Es fühlt sich wirklich an, als würde es dunkler und dunkler, nicht wahr? Die Vorstellung, dass der Tag bricht – im Sinne eines zerberstenden Planeten – scheint die andere Bedeutung von Tagesanbruch als neue Morgendämmerung zu überwältigen.
Aber wenn ich eines meiner Lieblingszitate teilen darf: "Pessimismus des Intellekts, Optimismus des Willens."
In meinem Verstand, wenn ich den Weg der Menschheit betrachte, kann ich nur erschöpften Pessimismus und Angst um unsere Zukunft fühlen. Aber solange mein Herz schlägt, weigert es sich aufzugeben. Es schlägt mit dem Glauben – so klischeehaft es auch sein mag – dass es immer wichtig ist, weiterzukämpfen. Unser Wunsch und Wille können vieles überwinden, solange Hoffnung und Möglichkeit bestehen bleiben.
Majed und Mariam im Mondlicht, Jordanien, 2024
Aus The Echo of Our Voices: The Day May Break, Kapitel Vier
© Nick Brandt
Das Gespräch mit Nick erinnerte mich daran, dass seine Arbeit niemals nur über Katastrophe handelt. Über vier Kapitel und Kontinente hinweg ist The Day May Break zu einer Meditation über unsere fragile Gegenwart und bedrohte Zukunft geworden – ein Werk, das zugleich Elegie, Warnung und ein zerbrechliches Versprechen ist. The Echo of Our Voices vertieft diesen Pfad, konzentriert sich mehr auf menschliche Widerstandskraft angesichts von Verlust und die Echos von Geschichten, die gehört werden müssen.

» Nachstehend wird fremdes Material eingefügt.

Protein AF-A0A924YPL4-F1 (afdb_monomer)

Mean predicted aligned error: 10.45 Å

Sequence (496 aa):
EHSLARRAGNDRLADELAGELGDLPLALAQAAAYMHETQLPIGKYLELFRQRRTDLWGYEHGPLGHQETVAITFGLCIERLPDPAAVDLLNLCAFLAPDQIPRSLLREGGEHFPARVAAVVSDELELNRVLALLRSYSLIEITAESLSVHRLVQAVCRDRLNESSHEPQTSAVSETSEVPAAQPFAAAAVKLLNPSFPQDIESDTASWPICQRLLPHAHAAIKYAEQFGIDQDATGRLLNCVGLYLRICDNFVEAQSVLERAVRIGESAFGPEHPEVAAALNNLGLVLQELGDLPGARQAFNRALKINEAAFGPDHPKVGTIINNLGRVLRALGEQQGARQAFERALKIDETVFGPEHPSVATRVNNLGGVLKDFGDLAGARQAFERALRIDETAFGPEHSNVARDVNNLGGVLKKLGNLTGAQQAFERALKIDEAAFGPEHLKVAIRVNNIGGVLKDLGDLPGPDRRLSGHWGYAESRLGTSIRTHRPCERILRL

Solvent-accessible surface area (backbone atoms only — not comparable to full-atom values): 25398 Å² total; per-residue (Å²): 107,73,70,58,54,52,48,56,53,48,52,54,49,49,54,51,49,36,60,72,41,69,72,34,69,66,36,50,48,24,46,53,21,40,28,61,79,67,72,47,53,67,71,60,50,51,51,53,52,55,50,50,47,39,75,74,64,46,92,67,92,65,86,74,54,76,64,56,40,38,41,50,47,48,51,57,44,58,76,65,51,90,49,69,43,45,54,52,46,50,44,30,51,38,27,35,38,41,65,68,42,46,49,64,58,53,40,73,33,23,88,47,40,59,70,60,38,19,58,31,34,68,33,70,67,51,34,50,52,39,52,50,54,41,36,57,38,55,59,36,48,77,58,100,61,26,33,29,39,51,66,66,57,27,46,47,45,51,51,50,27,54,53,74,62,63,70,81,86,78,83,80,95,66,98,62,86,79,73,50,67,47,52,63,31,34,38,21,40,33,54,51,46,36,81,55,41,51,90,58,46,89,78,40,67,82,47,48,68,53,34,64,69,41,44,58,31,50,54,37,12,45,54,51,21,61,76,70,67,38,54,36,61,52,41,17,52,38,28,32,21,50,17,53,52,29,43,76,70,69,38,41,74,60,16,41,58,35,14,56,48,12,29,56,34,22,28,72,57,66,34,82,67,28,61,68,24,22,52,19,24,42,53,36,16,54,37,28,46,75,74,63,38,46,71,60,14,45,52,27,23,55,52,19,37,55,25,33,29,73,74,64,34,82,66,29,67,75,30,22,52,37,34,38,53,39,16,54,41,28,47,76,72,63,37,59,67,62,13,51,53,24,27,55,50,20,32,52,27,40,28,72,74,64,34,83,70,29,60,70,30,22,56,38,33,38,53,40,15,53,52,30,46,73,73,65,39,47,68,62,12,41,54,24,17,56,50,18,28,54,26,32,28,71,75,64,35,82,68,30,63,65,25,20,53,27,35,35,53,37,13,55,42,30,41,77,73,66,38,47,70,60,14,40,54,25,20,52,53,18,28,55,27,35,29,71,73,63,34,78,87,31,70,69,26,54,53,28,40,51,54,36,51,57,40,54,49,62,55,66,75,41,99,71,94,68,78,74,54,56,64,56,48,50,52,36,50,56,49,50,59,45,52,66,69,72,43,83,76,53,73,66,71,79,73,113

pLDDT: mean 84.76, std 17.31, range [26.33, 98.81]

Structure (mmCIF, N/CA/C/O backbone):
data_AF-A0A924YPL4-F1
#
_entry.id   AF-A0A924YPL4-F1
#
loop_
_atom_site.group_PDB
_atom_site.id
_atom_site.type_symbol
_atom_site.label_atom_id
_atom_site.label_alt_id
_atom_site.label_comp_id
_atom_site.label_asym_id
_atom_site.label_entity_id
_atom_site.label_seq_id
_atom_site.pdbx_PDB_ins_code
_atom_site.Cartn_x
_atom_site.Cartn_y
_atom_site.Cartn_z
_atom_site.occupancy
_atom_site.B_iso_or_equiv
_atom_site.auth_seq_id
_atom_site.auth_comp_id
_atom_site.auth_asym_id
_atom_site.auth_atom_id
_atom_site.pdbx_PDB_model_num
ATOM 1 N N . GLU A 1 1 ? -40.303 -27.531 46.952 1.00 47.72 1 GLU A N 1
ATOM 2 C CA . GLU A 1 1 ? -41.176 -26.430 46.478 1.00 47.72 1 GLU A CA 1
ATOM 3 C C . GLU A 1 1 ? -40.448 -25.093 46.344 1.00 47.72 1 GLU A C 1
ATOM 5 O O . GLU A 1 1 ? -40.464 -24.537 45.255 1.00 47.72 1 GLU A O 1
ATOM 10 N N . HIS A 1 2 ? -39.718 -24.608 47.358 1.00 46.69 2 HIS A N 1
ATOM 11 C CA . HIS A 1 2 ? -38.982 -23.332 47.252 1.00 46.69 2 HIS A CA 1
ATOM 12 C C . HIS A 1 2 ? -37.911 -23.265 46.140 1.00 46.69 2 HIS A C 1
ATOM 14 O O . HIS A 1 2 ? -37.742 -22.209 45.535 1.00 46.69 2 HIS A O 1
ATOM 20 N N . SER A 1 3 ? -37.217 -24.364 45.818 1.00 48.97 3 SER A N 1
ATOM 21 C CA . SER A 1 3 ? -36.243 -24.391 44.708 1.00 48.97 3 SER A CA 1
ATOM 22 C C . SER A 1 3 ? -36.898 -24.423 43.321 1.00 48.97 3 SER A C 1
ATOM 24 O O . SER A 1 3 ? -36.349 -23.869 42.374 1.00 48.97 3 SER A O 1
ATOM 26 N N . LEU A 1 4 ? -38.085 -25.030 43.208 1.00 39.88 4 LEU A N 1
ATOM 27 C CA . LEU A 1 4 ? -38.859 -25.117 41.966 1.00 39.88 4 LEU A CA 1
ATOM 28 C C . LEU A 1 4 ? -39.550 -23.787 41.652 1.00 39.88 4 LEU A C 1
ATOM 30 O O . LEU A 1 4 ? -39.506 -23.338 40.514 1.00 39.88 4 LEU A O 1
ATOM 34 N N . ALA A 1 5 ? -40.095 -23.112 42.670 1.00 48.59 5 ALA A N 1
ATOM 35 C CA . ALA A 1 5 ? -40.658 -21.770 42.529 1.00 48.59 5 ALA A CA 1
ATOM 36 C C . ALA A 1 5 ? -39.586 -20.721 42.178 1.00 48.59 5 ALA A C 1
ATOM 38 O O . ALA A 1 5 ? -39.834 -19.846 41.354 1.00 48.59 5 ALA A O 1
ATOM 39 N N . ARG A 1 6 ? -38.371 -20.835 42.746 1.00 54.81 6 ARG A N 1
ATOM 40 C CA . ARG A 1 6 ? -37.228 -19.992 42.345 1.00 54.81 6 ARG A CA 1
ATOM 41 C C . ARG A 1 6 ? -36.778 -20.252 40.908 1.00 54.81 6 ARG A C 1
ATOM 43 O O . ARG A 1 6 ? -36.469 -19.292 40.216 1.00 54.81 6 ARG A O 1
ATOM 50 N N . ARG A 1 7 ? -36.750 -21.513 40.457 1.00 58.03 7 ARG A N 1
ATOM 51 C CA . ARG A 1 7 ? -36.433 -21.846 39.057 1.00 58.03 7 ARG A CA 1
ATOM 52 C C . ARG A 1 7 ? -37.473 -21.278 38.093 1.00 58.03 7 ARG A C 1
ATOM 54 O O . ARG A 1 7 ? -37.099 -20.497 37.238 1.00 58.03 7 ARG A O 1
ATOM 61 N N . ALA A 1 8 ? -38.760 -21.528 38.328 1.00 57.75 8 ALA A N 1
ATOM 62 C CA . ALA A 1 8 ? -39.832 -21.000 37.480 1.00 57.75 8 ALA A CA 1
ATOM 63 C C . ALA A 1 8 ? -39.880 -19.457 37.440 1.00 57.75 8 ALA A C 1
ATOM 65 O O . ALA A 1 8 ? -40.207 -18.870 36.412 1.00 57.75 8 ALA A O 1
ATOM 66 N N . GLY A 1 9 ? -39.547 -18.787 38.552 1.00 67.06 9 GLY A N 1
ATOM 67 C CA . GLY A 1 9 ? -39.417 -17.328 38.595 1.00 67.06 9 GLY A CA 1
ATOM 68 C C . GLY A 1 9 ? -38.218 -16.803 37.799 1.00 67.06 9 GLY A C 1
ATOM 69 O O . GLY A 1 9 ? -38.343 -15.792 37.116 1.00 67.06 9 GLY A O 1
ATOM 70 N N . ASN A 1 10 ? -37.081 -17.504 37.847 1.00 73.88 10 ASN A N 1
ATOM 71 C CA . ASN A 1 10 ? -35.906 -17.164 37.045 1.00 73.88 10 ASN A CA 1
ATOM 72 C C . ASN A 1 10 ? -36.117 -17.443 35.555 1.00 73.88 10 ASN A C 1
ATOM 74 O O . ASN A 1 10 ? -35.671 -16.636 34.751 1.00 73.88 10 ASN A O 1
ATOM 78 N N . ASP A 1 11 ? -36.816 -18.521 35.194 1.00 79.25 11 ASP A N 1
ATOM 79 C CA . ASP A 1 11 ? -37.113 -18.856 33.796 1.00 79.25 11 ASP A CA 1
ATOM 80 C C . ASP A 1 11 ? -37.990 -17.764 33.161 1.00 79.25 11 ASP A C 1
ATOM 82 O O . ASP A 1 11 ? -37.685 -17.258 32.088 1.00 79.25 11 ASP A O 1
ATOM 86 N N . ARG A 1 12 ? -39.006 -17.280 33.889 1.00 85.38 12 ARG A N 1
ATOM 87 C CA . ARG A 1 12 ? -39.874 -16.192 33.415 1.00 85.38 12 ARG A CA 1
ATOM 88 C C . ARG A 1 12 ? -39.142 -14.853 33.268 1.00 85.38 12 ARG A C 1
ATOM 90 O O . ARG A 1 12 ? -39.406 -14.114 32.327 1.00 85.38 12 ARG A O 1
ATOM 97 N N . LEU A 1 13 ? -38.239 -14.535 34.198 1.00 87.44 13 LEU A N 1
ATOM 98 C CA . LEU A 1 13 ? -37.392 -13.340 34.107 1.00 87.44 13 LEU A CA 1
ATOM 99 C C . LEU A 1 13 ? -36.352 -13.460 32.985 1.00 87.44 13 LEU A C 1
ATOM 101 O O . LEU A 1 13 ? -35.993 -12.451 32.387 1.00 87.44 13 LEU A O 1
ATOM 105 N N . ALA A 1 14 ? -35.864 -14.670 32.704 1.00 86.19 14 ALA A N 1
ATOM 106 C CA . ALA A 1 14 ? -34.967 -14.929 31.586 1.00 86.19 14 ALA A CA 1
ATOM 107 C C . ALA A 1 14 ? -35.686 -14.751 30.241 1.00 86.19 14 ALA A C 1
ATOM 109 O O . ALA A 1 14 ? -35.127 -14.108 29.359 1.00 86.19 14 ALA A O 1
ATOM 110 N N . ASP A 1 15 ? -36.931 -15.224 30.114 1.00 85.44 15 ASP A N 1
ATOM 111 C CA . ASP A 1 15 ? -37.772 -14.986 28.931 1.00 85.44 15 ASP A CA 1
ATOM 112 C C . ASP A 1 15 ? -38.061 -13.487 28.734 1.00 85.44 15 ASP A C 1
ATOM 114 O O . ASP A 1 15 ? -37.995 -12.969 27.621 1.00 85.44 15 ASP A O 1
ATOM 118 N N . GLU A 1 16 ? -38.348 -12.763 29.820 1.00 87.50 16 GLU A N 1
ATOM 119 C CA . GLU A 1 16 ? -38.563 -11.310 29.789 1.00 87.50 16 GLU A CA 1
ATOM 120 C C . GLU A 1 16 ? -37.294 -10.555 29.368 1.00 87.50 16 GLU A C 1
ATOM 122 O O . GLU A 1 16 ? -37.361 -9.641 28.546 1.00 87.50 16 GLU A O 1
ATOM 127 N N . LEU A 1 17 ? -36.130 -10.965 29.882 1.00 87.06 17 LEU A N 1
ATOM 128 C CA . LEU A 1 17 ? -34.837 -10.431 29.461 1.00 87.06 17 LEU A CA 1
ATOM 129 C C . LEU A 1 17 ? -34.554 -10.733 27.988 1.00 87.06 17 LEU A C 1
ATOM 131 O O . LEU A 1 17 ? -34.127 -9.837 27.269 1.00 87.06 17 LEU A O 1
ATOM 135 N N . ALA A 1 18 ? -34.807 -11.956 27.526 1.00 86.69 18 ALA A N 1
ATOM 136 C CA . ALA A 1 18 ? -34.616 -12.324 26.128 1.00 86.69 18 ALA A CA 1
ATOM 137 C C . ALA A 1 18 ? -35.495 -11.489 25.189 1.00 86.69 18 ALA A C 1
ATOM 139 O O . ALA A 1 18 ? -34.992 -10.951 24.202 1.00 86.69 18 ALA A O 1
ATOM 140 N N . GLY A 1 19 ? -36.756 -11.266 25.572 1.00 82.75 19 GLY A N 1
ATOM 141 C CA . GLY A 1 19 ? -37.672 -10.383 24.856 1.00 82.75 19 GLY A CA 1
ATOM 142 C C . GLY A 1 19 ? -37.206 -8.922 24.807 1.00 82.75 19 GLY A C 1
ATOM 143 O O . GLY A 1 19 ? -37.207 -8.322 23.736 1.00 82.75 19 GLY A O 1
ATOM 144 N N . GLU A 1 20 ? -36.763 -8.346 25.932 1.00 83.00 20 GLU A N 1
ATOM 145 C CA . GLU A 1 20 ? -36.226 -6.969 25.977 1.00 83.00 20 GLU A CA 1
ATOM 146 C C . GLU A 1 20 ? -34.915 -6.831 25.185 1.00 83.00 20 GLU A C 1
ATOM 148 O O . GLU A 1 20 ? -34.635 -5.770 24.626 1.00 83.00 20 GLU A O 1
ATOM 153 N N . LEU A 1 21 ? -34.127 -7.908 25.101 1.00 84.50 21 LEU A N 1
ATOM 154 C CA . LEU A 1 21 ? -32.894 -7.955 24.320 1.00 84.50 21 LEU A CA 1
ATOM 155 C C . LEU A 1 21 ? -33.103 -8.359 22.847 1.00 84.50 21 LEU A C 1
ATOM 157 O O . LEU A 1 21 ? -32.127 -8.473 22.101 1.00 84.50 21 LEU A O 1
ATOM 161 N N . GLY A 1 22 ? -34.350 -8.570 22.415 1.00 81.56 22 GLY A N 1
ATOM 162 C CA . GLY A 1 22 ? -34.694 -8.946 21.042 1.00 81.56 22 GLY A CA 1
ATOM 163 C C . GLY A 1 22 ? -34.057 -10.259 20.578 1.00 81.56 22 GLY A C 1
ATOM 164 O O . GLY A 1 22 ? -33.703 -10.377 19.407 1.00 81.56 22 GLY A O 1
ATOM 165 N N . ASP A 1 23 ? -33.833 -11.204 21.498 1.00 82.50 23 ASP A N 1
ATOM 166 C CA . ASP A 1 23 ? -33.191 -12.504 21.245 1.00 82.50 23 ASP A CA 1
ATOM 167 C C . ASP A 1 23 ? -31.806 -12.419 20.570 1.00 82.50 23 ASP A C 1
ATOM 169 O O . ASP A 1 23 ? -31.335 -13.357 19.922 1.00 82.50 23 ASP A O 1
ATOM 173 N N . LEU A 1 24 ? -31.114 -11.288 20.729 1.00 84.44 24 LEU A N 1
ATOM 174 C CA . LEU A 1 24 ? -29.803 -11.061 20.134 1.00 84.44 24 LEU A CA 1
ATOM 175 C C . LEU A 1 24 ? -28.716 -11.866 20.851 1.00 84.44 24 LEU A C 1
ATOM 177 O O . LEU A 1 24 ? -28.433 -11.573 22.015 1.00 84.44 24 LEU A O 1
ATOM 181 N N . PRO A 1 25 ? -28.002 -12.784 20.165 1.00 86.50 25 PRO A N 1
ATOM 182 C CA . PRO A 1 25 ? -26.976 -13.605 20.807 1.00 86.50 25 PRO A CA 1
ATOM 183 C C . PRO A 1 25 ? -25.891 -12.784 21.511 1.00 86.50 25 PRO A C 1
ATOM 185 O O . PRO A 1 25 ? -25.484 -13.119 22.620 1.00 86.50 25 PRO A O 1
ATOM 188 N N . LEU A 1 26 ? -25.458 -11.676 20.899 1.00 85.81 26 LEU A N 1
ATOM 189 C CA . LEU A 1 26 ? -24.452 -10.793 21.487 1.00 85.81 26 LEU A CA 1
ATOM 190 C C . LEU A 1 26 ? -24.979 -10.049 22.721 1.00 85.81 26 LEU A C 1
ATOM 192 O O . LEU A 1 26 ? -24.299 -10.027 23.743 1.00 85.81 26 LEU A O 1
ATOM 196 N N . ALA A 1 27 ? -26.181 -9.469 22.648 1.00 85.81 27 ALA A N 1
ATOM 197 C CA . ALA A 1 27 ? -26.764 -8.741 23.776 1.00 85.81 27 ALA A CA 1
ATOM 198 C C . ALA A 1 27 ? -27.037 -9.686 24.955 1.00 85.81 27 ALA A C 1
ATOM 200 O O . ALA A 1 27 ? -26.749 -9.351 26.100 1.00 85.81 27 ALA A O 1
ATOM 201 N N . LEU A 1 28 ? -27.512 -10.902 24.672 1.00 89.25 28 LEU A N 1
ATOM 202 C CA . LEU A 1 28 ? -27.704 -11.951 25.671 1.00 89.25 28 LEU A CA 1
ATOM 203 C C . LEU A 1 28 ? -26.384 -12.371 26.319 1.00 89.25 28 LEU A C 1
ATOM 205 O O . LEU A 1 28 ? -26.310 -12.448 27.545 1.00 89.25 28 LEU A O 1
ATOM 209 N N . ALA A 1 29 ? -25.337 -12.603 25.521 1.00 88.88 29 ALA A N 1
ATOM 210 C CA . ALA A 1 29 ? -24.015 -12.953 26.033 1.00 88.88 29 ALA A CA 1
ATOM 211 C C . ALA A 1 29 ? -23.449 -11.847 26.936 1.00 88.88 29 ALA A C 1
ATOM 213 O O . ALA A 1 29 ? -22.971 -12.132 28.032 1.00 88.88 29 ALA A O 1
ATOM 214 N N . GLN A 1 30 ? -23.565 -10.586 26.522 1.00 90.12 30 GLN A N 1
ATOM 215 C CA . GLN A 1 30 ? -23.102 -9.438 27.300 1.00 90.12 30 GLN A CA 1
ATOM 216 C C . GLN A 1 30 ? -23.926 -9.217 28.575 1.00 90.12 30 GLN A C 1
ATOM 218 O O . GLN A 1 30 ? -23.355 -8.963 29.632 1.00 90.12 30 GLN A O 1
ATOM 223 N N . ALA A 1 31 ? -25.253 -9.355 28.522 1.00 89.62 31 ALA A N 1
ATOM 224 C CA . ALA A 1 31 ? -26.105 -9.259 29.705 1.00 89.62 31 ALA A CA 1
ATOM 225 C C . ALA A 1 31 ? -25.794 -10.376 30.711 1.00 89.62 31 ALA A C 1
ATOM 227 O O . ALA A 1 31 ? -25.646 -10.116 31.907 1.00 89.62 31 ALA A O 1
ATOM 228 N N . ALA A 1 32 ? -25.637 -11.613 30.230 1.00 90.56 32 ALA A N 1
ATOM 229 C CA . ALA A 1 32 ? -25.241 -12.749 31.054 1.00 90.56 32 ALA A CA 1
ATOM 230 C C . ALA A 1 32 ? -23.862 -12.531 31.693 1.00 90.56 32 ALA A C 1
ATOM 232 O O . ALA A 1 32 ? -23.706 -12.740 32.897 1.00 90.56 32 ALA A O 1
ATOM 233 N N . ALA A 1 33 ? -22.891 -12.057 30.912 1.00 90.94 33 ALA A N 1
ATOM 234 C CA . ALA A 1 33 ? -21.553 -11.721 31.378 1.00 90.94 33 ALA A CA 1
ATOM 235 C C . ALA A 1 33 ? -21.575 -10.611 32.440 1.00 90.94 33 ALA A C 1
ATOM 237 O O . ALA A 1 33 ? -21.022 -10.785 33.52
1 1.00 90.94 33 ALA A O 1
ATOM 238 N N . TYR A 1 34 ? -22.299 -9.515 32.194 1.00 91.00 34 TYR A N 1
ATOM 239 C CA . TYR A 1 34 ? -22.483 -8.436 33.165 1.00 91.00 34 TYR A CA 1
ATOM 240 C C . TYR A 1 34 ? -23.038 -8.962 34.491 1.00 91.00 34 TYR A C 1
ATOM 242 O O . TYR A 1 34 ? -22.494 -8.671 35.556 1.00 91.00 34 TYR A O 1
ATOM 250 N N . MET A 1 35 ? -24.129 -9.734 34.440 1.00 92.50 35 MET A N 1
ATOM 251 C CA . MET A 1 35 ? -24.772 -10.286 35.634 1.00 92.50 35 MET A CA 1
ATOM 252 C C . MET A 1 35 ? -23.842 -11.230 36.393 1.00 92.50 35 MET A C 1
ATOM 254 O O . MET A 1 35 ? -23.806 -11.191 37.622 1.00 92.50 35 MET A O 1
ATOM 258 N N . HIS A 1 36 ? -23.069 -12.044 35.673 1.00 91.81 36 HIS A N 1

Nick Brandt fotografiert The Day May Break, Kapitel Eins, Simbabwe, 2020
Diesen Herbst wird die Arbeit im Hangar Art Center in Brüssel ausgestellt, was Betrachtern die Chance gibt, diese Bilder in dem ihnen gebührenden Maßstab zu erleben – Drucke, die jedes Detail von Ausdruck und Geste offenbaren. Was mir am meisten bleibt, ist Nicks Beharrlichkeit, dass, während der Tag als Bruch und Zusammenbruch brechen mag, er auch als Morgendämmerung brechen kann. Seine Bilder erinnern uns daran, dass wir immer noch die Fähigkeit – und die Verantwortung – haben, bessere Vorfahren zu sein, an der Hoffnung festzuhalten und weiterzukämpfen.
Häufig gestellte Fragen
Natürlich. Hier ist eine Liste von FAQs zu Nick Brandts "The Day May Break".
Allgemeine / Thematische Fragen
F: Worum geht es in "The Day May Break"?
A: Es ist ein globales Fotografieprojekt von Nick Brandt, das Menschen und Tiere porträtiert, die von Umweltzerstörung und Klimawandel betroffen sind, und Themen wie Verlust, Überleben und gemeinsame Verletzlichkeit erkundet.
F: Was ist die Hauptaussage oder das Hauptthema der Serie?
A: Das Kernthema ist die Verbundenheit allen Lebens. Es zeigt, dass Menschen und Tiere gleichermaßen Opfer der Klimakrise sind, ein gemeinsames Schicksal und eine fragile Existenz auf einem beschädigten Planeten teilen.